Influence of patient characteristics and immunosuppressant management on mortality in kidney transplant recipients hospitalized with coronavirus disease 2019 (COVID‐19)

• Published in: Clinical transplantation Vol. 35; no. 4; pp. e14221 - n/a
• Main Authors: Santeusanio, Andrew D., Menon, Madhav C., Liu, Caroline, Bhansali, Arjun, Patel, Niralee, Mahir, Fahima, Rana, Meenakshi, Tedla, Fasika, Mahamid, Ahmad, Fenig, Yaniv, Zendel, Alexey, Delaney, Veronica, De Boccardo, Graciela, Farouk, Samira S., Sehgal, Vinita, Khaim, Rafael, Jacobs, Samantha E., Dunn, Dallas, Sullivan, Timothy, Taimur, Sarah, Baneman, Emily, Florman, Sander, Shapiro, Ron
• Format: Journal Article
• Language: English
• Published: Denmark John Wiley and Sons Inc 01.04.2021
• Subjects: COVID‐19; immunosuppressive agents; kidney transplantation; Original; transplant recipients; COVID-19; immunosuppressive agents; transplant recipients; kidney transplantation
• ISSN: 0902-0063; 1399-0012
• DOI: 10.1111/ctr.14221

The influence of patient characteristics and immunosuppression management on COVID‐19 outcomes in kidney transplant recipients (KTRs) remains uncertain. We performed a single‐center, retrospective review of all adult KTRs admitted to the hospital with confirmed COVID‐19 between 03/15/2020 and 05/15/2020. Patients were followed from the date of admission up to 1 month following hospital discharge or study conclusion (06/15/2020). Baseline characteristics, laboratory parameters, and immunosuppression were compared between survivors and patients who died to identify predictors of mortality. 38 KTRs with a mean baseline eGFR of 52.5 ml/min/1.73 m2 were hospitalized during the review period. Maintenance immunosuppression included tacrolimus (84.2%), mycophenolate (89.5%), and corticosteroids (81.6%) in the majority of patients. Eleven patients (28.9%) died during the hospitalization.
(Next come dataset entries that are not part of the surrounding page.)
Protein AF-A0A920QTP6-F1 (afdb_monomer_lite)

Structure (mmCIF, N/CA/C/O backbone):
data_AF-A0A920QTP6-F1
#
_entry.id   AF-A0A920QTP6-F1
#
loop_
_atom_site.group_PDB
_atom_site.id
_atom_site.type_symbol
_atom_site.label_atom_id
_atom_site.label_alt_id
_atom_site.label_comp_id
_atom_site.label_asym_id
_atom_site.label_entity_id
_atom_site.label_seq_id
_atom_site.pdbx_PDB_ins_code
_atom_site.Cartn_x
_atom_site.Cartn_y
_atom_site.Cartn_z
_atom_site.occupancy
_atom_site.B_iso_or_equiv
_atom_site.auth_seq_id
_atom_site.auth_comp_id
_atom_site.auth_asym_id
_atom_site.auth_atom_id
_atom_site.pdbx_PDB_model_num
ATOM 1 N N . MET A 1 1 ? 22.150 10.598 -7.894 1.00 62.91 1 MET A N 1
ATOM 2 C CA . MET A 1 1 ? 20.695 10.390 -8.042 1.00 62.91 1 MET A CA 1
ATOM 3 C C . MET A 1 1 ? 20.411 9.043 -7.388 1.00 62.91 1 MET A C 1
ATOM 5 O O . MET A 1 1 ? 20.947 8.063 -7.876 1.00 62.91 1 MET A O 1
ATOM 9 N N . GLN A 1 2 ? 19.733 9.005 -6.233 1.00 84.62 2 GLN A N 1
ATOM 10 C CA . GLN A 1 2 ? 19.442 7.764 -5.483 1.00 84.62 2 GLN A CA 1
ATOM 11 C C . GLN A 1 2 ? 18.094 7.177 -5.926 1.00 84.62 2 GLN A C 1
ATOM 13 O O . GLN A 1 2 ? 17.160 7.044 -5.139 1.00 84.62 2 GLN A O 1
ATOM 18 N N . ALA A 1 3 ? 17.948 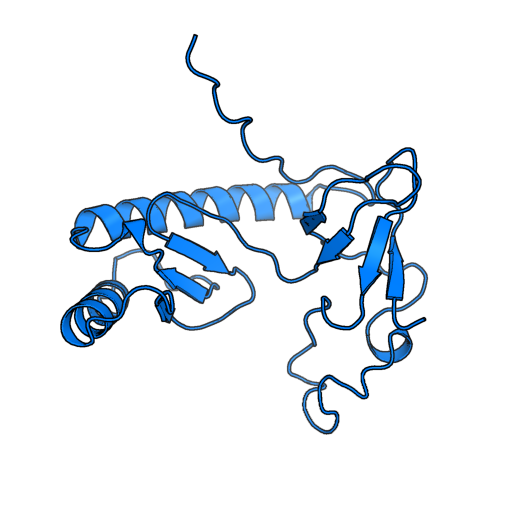6.946 -7.229 1.00 88.75 3 ALA A N 1
ATOM 19 C CA . ALA A 1 3 ? 16.699 6.495 -7.827 1.00 88.75 3 ALA A CA 1
ATOM 20 C C . ALA A 1 3 ? 16.966 5.634 -9.061 1.00 88.75 3 ALA A C 1
ATOM 22 O O . ALA A 1 3 ? 17.957 5.856 -9.760 1.00 88.75 3 ALA A O 1
ATOM 23 N N . ALA A 1 4 ? 16.061 4.695 -9.311 1.00 90.38 4 ALA A N 1
ATOM 24 C CA . ALA A 1 4 ? 15.995 3.880 -10.510 1.00 90.38 4 ALA A CA 1
ATOM 25 C C . ALA A 1 4 ? 14.877 4.388 -11.428 1.00 90.38 4 ALA A C 1
ATOM 27 O O . ALA A 1 4 ? 13.867 4.938 -10.974 1.00 90.38 4 ALA A O 1
ATOM 28 N N . PHE A 1 5 ? 15.079 4.201 -12.724 1.00 91.38 5 PHE A N 1
ATOM 29 C CA . PHE A 1 5 ? 14.073 4.440 -13.745 1.00 91.38 5 PHE A CA 1
ATOM 30 C C . PHE A 1 5 ? 13.386 3.115 -14.061 1.00 91.38 5 PHE A C 1
ATOM 32 O O . PHE A 1 5 ? 14.063 2.109 -14.252 1.00 91.38 5 PHE A O 1
ATOM 39 N N . VAL A 1 6 ? 12.056 3.114 -14.071 1.00 90.56 6 VAL A N 1
ATOM 40 C CA . VAL A 1 6 ? 11.251 1.900 -14.233 1.00 90.56 6 VAL A CA 1
ATOM 41 C C . VAL A 1 6 ? 10.370 2.048 -15.465 1.00 90.56 6 VAL A C 1
ATOM 43 O O . VAL A 1 6 ? 9.600 3.007 -15.588 1.00 90.56 6 VAL A O 1
ATOM 46 N N . GLU A 1 7 ? 10.490 1.084 -16.370 1.00 88.81 7 GLU A N 1
ATOM 47 C CA . GLU A 1 7 ? 9.650 0.971 -17.556 1.00 88.81 7 GLU A CA 1
ATOM 48 C C . GLU A 1 7 ? 8.329 0.286 -17.189 1.00 88.81 7 GLU A C 1
ATOM 50 O O . GLU A 1 7 ? 8.305 -0.873 -16.784 1.00 88.81 7 GLU A O 1
ATOM 55 N N . LEU A 1 8 ? 7.222 1.023 -17.315 1.00 84.50 8 LEU A N 1
ATOM 56 C CA . LEU A 1 8 ? 5.869 0.560 -16.970 1.00 84.50 8 LEU A CA 1
ATOM 57 C C . LEU A 1 8 ? 4.942 0.447 -18.187 1.00 84.50 8 LEU A C 1
ATOM 59 O O . LEU A 1 8 ? 3.729 0.389 -18.031 1.00 84.50 8 LEU A O 1
ATOM 63 N N . GLY A 1 9 ? 5.486 0.526 -19.404 1.00 79.62 9 GLY A N 1
ATOM 64 C CA . GLY A 1 9 ? 4.671 0.616 -20.622 1.00 79.62 9 GLY A CA 1
ATOM 65 C C . GLY A 1 9 ? 3.911 1.943 -20.776 1.00 79.62 9 GLY A C 1
ATOM 66 O O . GLY A 1 9 ? 3.058 2.065 -21.651 1.00 79.62 9 GLY A O 1
ATOM 67 N N . LEU A 1 10 ? 4.215 2.946 -19.944 1.00 78.81 10 LEU A N 1
ATOM 68 C CA . LEU A 1 10 ? 3.675 4.305 -20.042 1.00 78.81 10 LEU A CA 1
ATOM 69 C C . LEU A 1 10 ? 4.480 5.144 -21.046 1.00 78.81 10 LEU A C 1
ATOM 71 O O . LEU A 1 10 ? 5.642 4.858 -21.318 1.00 78.81 10 LEU A O 1
ATOM 75 N N . GLU A 1 11 ? 3.906 6.254 -21.526 1.00 77.75 11 GLU A N 1
ATOM 76 C CA . GLU A 1 11 ? 4.595 7.191 -22.440 1.00 77.75 11 GLU A CA 1
ATOM 77 C C . GLU A 1 11 ? 5.895 7.776 -21.863 1.00 77.75 11 GLU A C 1
ATOM 79 O O . GLU A 1 11 ? 6.726 8.319 -22.593 1.00 77.75 11 GLU A O 1
ATOM 84 N N . ARG A 1 12 ? 6.052 7.724 -20.537 1.00 82.06 12 ARG A N 1
ATOM 85 C CA . ARG A 1 12 ? 7.223 8.231 -19.831 1.00 82.06 12 ARG A CA 1
ATOM 86 C C . ARG A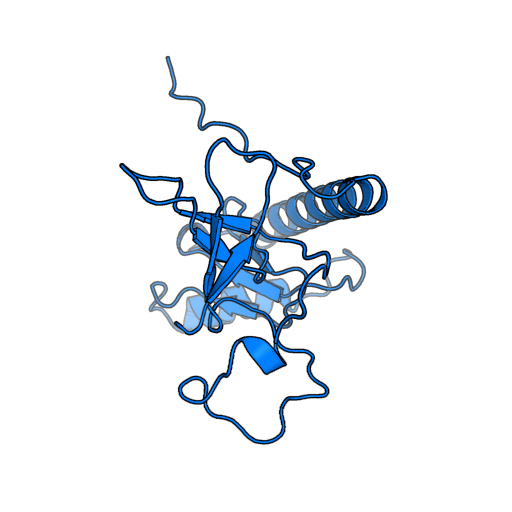 1 12 ? 7.681 7.252 -18.777 1.00 82.06 12 ARG A C 1
ATOM 88 O O . ARG A 1 12 ? 6.872 6.768 -17.984 1.00 82.06 12 ARG A O 1
ATOM 95 N N . THR A 1 13 ? 8.993 7.091 -18.701 1.00 85.31 13 THR A N 1
ATOM 96 C CA . THR A 1 13 ? 9.647 6.294 -17.673 1.00 85.31 13 THR A CA 1
ATOM 97 C C . THR A 1 13 ? 9.326 6.841 -16.282 1.00 85.31 13 THR A C 1
ATOM 99 O O . THR A 1 13 ? 9.430 8.046 -16.015 1.00 85.31 13 THR A O 1
ATOM 102 N N . ALA A 1 14 ? 8.903 5.950 -15.393 1.00 92.12 14 ALA A N 1
ATOM 103 C CA . ALA A 1 14 ? 8.596 6.265 -14.008 1.00 92.12 14 ALA A CA 1
ATOM 104 C C . ALA A 1 14 ? 9.870 6.215 -13.153 1.00 92.12 14 ALA A C 1
ATOM 106 O O . ALA A 1 14 ? 10.907 5.712 -13.588 1.00 92.12 14 ALA A O 1
ATOM 107 N N . PHE A 1 15 ? 9.818 6.763 -11.940 1.00 92.56 15 PHE A N 1
ATOM 108 C CA . PHE A 1 15 ? 10.975 6.803 -11.049 1.00 92.56 15 PHE A CA 1
ATOM 109 C C . PHE A 1 15 ? 10.675 6.164 -9.692 1.00 92.56 15 PHE A C 1
ATOM 111 O O . PHE A 1 15 ? 9.644 6.431 -9.069 1.00 92.56 15 PHE A O 1
ATOM 118 N N . LEU A 1 16 ? 11.623 5.360 -9.216 1.00 92.69 16 LEU A N 1
ATOM 119 C CA . LEU A 1 16 ? 11.601 4.666 -7.932 1.00 92.69 16 LEU A CA 1
ATOM 120 C C . LEU A 1 16 ? 12.787 5.152 -7.094 1.00 92.69 16 LEU A C 1
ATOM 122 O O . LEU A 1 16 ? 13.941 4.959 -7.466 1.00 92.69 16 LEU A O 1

Older age (OR = 2.05; 1.04‐4.04), peak D‐dimer (OR = 1.20; 1.04‐1.39), and peak white blood cell count (OR = 1.11; 1.02‐1.21) were all associated with mortality among KTRs hospitalized for COVID‐19. Increased mortality was also observed among KTRs with concomitant HIV infection (87.5% vs. 36.1%; p < .01). Conversely, immunosuppression intensity and degree of reduction following COVID‐19 diagnosis were not associated with either survival or acute allograft rejection. Our findings potentially support a strategy of individualization of immunosuppression targets based on patient‐specific risk factors, rather than universal immunosuppression reduction for KTRs at risk from COVID‐19.